I'm playing stick & broadsword now... that's enough. Daggers are a side item. Might have Miao Dao coming this year. Not worried about since I have 3 section & butterfly knives in queue as a requisite.


----------



## Xue Sheng (Feb 23, 2014)

Jian, Dao, Long Pole.

Use to do three section staff, Guandao, short staff and even a bit (very little bit) Butterfly knives and I messed around with a 9 section whip but I realized that it was a great way to maim myself so I stopped


----------



## Blaze Dragon (Feb 23, 2014)

Xue Sheng said:


> Jian, Dao, Long Pole.
> 
> Use to do three section staff, Guandao, short staff and even a bit (very little bit) Butterfly knives and I messed around with a 9 section whip but I realized that it was a great way to maim myself so I stopped



lol "maim myself"  I've always tried to shy away from soft weapons that bend. I did learn the basic movements for Er Jie Gun (two section staff), but I'd rather not fight with them.
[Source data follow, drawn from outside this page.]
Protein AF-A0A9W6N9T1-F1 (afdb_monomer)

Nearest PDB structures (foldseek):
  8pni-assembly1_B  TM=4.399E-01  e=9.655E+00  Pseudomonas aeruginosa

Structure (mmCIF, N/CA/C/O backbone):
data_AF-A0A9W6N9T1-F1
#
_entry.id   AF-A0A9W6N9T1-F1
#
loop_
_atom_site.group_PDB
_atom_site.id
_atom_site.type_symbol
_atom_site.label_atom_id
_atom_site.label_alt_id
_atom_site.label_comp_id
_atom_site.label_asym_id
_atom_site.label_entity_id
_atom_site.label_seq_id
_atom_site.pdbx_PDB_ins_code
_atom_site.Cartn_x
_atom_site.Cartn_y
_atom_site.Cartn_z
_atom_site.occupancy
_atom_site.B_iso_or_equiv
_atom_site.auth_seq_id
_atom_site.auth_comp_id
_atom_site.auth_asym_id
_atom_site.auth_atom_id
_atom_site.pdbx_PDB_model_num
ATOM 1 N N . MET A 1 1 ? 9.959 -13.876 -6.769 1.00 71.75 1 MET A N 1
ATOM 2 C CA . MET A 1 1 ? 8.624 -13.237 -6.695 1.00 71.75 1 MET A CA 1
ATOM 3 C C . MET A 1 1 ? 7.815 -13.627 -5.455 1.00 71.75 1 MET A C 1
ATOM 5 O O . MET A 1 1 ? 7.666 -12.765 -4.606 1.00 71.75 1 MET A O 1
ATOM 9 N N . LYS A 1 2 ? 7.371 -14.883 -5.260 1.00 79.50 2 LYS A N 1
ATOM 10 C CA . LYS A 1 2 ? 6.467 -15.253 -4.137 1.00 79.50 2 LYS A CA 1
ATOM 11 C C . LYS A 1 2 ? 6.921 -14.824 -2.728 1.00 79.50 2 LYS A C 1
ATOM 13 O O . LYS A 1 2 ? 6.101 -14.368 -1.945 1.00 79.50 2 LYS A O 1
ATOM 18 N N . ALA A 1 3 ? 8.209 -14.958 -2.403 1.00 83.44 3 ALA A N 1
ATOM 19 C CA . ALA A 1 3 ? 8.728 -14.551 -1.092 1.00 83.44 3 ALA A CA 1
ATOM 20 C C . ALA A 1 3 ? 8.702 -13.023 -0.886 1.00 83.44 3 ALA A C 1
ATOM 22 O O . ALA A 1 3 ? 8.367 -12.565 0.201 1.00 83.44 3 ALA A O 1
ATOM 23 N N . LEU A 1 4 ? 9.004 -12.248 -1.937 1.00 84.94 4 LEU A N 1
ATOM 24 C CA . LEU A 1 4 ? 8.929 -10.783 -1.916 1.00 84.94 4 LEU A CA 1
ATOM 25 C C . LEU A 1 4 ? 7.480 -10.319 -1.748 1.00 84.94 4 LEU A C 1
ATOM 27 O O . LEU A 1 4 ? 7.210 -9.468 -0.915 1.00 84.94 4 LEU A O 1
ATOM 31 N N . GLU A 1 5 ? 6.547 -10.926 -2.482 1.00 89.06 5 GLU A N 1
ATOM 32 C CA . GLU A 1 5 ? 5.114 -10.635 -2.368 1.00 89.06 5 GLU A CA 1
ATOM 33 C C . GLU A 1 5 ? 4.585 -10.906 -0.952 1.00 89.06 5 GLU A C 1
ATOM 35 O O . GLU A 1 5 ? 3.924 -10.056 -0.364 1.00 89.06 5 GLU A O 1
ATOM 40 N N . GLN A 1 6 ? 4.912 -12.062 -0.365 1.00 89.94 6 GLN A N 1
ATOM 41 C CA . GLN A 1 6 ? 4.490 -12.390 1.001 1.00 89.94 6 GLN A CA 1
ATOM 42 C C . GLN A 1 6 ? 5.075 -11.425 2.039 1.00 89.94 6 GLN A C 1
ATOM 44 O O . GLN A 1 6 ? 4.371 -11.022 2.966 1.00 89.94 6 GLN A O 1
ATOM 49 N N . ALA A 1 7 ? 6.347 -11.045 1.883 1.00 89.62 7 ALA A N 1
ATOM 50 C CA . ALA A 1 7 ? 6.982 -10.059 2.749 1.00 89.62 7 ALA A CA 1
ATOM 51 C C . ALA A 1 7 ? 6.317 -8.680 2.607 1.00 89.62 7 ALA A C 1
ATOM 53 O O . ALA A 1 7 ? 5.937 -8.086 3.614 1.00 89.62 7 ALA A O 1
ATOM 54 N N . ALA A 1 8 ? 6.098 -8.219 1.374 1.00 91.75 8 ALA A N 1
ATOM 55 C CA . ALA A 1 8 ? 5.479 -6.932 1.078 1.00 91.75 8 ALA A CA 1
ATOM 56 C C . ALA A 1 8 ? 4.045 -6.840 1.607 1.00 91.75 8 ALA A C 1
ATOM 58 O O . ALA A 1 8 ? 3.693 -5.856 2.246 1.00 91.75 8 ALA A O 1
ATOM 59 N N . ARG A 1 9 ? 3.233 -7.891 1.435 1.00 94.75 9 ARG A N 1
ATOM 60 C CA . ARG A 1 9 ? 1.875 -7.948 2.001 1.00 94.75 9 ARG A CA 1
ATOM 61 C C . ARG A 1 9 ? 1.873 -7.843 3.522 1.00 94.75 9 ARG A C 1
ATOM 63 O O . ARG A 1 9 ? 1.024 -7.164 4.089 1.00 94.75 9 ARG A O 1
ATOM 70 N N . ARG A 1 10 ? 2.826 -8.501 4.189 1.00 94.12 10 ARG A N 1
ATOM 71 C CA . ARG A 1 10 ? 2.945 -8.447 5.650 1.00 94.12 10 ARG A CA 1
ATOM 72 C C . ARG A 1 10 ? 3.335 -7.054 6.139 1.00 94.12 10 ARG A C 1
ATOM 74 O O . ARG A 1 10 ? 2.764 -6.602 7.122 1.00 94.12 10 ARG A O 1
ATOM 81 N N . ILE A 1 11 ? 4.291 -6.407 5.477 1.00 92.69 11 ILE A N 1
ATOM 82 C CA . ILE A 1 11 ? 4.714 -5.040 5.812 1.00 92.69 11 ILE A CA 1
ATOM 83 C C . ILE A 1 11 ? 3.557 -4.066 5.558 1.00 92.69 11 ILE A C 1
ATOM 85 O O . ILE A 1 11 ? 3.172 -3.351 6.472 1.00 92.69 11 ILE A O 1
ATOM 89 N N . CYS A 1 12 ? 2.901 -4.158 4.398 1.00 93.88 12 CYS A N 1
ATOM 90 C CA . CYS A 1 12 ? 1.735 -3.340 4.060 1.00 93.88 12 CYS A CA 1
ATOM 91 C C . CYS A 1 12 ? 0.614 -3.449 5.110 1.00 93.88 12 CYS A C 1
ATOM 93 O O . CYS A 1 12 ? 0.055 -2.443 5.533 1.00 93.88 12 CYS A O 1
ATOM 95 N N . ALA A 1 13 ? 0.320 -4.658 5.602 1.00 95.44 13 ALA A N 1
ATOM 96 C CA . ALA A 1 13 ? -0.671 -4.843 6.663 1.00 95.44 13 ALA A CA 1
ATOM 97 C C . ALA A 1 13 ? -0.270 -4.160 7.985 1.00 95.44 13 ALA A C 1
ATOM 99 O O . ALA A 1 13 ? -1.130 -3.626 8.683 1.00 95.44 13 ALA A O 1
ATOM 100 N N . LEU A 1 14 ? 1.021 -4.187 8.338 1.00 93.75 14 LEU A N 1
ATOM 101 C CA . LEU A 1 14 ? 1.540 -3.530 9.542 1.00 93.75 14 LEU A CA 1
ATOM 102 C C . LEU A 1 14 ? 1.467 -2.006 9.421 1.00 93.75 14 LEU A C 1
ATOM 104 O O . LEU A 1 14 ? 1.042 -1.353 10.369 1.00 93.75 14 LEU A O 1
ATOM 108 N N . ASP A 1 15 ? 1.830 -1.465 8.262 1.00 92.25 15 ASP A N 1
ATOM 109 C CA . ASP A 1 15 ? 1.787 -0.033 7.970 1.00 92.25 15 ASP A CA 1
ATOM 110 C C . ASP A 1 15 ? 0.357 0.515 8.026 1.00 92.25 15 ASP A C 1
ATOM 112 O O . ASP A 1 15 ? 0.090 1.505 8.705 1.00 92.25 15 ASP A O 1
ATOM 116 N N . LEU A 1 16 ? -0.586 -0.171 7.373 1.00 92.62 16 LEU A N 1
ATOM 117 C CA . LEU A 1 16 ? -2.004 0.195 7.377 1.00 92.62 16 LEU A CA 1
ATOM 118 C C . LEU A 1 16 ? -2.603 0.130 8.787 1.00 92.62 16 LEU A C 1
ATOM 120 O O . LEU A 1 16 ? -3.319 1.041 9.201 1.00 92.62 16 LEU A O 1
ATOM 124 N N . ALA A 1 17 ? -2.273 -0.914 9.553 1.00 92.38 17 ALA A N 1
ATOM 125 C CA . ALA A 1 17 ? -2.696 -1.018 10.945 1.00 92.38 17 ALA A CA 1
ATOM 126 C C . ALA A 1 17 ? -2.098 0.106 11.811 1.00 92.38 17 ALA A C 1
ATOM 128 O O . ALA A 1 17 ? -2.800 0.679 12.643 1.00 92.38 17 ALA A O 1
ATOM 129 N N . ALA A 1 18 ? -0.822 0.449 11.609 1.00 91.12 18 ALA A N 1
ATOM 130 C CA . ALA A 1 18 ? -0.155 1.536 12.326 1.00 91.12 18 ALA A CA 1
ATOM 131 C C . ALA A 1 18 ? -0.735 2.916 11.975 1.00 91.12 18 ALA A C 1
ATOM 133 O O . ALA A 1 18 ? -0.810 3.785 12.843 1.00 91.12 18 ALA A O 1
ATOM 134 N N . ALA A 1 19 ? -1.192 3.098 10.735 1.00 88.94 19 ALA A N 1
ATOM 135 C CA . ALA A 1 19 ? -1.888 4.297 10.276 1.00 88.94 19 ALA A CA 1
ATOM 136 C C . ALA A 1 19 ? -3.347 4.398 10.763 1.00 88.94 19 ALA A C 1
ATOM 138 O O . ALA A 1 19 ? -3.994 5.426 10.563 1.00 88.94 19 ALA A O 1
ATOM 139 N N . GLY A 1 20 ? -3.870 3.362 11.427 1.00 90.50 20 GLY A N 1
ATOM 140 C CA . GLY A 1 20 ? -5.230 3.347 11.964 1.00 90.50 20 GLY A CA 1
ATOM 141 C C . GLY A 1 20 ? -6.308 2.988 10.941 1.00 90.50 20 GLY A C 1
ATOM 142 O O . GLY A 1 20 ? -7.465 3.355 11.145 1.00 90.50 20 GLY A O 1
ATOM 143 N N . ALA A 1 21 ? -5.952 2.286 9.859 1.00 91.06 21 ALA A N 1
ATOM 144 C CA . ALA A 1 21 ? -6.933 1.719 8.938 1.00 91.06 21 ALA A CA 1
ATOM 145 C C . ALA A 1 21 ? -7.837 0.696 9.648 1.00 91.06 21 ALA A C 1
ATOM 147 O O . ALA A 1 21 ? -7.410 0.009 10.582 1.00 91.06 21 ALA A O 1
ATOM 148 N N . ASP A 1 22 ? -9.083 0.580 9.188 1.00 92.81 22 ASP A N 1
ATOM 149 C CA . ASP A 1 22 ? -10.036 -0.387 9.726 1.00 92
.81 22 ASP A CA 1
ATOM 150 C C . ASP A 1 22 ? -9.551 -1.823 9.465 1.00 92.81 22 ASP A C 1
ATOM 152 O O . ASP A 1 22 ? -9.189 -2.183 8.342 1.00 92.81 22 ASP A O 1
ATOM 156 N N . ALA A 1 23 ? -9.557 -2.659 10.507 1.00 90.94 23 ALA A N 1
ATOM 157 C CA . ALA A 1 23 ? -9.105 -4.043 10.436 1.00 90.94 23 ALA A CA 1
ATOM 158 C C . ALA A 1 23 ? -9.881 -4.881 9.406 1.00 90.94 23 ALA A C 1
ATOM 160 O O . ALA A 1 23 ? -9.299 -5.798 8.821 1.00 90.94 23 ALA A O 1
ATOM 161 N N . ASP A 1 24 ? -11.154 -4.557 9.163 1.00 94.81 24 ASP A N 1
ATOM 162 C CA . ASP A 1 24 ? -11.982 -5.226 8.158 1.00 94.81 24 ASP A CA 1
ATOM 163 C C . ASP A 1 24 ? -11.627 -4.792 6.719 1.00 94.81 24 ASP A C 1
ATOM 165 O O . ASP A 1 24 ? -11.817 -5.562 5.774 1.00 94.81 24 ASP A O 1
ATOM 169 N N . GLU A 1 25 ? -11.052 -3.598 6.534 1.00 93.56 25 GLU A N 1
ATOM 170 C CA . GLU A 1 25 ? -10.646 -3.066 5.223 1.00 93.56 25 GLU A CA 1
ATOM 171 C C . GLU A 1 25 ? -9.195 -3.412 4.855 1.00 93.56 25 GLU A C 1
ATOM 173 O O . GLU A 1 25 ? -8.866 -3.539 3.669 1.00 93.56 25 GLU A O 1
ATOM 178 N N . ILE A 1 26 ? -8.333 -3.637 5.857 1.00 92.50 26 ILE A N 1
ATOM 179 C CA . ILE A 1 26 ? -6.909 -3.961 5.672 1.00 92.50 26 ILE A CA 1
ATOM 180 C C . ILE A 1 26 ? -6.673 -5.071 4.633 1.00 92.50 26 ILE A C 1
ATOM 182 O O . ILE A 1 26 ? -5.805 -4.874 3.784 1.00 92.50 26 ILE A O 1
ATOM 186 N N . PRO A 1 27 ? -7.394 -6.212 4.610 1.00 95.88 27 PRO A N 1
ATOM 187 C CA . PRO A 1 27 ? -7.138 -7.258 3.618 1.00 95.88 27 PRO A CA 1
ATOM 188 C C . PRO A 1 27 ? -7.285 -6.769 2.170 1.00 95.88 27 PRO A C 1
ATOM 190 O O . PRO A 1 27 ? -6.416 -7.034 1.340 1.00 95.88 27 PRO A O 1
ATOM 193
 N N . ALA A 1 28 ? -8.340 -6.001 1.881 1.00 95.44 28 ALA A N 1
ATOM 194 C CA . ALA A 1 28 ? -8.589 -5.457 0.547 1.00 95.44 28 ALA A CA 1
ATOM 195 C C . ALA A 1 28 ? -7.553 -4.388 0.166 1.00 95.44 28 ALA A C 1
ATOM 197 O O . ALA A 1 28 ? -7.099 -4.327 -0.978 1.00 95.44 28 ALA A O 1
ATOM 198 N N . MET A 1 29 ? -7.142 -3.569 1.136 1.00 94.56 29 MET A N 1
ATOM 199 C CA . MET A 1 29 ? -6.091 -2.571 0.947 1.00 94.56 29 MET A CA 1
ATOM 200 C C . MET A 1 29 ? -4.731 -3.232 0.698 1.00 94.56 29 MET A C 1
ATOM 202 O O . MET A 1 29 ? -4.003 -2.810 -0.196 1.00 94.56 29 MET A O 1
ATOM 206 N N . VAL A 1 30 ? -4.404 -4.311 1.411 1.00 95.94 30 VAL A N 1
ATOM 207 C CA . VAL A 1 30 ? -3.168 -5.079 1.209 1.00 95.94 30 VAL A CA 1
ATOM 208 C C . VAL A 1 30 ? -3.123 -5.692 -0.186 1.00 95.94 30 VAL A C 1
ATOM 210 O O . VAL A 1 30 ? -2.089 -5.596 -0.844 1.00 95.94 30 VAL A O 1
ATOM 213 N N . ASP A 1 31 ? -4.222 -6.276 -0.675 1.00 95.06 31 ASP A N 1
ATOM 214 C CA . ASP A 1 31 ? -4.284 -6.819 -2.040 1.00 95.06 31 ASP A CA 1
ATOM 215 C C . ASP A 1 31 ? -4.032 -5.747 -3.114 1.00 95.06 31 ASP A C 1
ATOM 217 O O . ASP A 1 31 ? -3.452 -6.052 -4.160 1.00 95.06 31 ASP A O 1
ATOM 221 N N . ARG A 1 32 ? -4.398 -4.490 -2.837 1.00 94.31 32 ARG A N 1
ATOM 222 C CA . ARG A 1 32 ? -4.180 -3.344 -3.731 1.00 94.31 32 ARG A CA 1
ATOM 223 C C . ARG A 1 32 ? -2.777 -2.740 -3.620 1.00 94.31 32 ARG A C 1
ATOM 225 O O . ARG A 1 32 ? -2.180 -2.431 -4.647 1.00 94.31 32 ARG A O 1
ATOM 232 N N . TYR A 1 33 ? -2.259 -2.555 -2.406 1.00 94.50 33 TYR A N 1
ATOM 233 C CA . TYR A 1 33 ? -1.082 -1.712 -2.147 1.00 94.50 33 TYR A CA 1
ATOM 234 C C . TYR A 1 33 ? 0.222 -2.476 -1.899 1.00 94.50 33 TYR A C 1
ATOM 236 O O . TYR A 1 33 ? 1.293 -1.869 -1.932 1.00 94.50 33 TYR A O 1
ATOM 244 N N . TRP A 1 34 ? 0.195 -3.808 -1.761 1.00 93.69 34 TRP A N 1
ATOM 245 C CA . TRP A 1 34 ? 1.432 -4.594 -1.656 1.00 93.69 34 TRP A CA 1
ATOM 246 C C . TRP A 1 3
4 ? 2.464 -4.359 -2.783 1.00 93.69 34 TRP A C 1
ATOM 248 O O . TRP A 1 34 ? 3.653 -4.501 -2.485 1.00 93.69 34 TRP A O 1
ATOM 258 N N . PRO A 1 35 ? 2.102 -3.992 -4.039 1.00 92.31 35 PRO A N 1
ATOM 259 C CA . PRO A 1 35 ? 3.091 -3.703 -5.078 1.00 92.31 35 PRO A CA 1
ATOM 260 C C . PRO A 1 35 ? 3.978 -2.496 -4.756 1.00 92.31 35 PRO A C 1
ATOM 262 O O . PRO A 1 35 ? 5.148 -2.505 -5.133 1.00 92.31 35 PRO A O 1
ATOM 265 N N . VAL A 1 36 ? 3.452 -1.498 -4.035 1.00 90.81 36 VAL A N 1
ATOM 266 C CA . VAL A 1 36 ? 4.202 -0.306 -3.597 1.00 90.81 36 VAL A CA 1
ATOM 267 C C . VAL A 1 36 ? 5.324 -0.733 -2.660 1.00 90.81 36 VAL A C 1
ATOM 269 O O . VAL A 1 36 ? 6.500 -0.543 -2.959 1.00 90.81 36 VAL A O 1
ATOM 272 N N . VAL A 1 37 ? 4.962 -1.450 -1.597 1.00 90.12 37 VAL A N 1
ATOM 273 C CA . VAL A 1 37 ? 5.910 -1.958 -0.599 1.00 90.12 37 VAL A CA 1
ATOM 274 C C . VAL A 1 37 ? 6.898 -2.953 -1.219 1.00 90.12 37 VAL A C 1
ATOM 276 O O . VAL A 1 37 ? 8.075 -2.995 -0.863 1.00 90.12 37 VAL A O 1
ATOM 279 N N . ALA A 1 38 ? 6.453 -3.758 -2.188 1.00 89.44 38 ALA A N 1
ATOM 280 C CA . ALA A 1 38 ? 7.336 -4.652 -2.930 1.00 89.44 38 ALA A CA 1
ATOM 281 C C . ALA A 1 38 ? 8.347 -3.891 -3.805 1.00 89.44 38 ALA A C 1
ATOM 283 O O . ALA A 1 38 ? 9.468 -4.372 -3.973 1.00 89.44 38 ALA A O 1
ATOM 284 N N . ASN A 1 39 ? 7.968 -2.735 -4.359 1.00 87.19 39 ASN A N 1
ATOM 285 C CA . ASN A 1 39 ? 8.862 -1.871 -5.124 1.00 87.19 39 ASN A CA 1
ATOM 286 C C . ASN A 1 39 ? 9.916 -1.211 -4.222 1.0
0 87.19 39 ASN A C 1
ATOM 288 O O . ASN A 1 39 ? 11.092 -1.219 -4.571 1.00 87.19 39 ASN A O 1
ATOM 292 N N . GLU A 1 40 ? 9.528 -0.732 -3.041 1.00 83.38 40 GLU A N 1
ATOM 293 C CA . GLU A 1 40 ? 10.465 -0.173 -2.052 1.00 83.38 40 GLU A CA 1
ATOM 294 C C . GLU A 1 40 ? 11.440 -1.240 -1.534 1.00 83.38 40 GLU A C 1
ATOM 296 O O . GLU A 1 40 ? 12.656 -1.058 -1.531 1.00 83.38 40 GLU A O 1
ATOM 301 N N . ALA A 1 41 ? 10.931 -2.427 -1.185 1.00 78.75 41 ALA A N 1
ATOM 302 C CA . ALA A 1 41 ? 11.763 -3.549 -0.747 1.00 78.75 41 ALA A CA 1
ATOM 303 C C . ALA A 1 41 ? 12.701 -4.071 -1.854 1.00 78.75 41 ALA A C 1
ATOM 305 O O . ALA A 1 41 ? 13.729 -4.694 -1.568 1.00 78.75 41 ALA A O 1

With your Guandao training did you use the big 85 solid metal one like General Guan or the lighter wooden shaft ones? My sifu brought a big solid metal one that weighted something like 30 or 40lbs (never weighted it) but it was a pain to swing around :S


----------



## Blaze Dragon (Feb 23, 2014)

clfsean said:


> What is that in bold? That's possible two different dialects in there ... along with possibly as many Romanizations.
> 
> I'm playing stick & broadsword now... that's enough. Daggers are a side item. Might have Miao Dao coming this year. Not worried about since I have 3 section & butterfly knives in queue as a requisite.



oo tzu kune are what we call our sun moon forks. We do a Pakua (bagua) form with them. I don't use them well, but they are really really cool  of course there are no videos up of Shaolin-Do guys using them but there is this video on youtube. same ones we use.

[video=youtube_share;ZA07nWIzVQw]http://youtu.be/ZA07nWIzVQw[/video]

Which broad sword are you playing with the typical Niuweidao (Ox Tail Saber)?


----------



## Xue Sheng (Feb 23, 2014)

BlazeLeeDragon said:


> lol "maim myself"  I've always tried to shy away from soft weapons that bend. I did learn the basic movements for Er Jie Gun, but I'd rather not fight with them.
> 
> With your Guandao training did you use the big 85 solid metal one like General Guan or the lighter wooden shaft ones? My sifu brought a big solid metal one that weighted something like 30 or 40lbs (never weighted it) but it was a pain to swing around :S



Wushu steel (aka the boing boing flap flap blade) first and a heavier metal one later. If I had a backyard that was rather private I would work with a Guandao but I don't and I have no other place to work with one so I stopped. And I rather liked the gandao.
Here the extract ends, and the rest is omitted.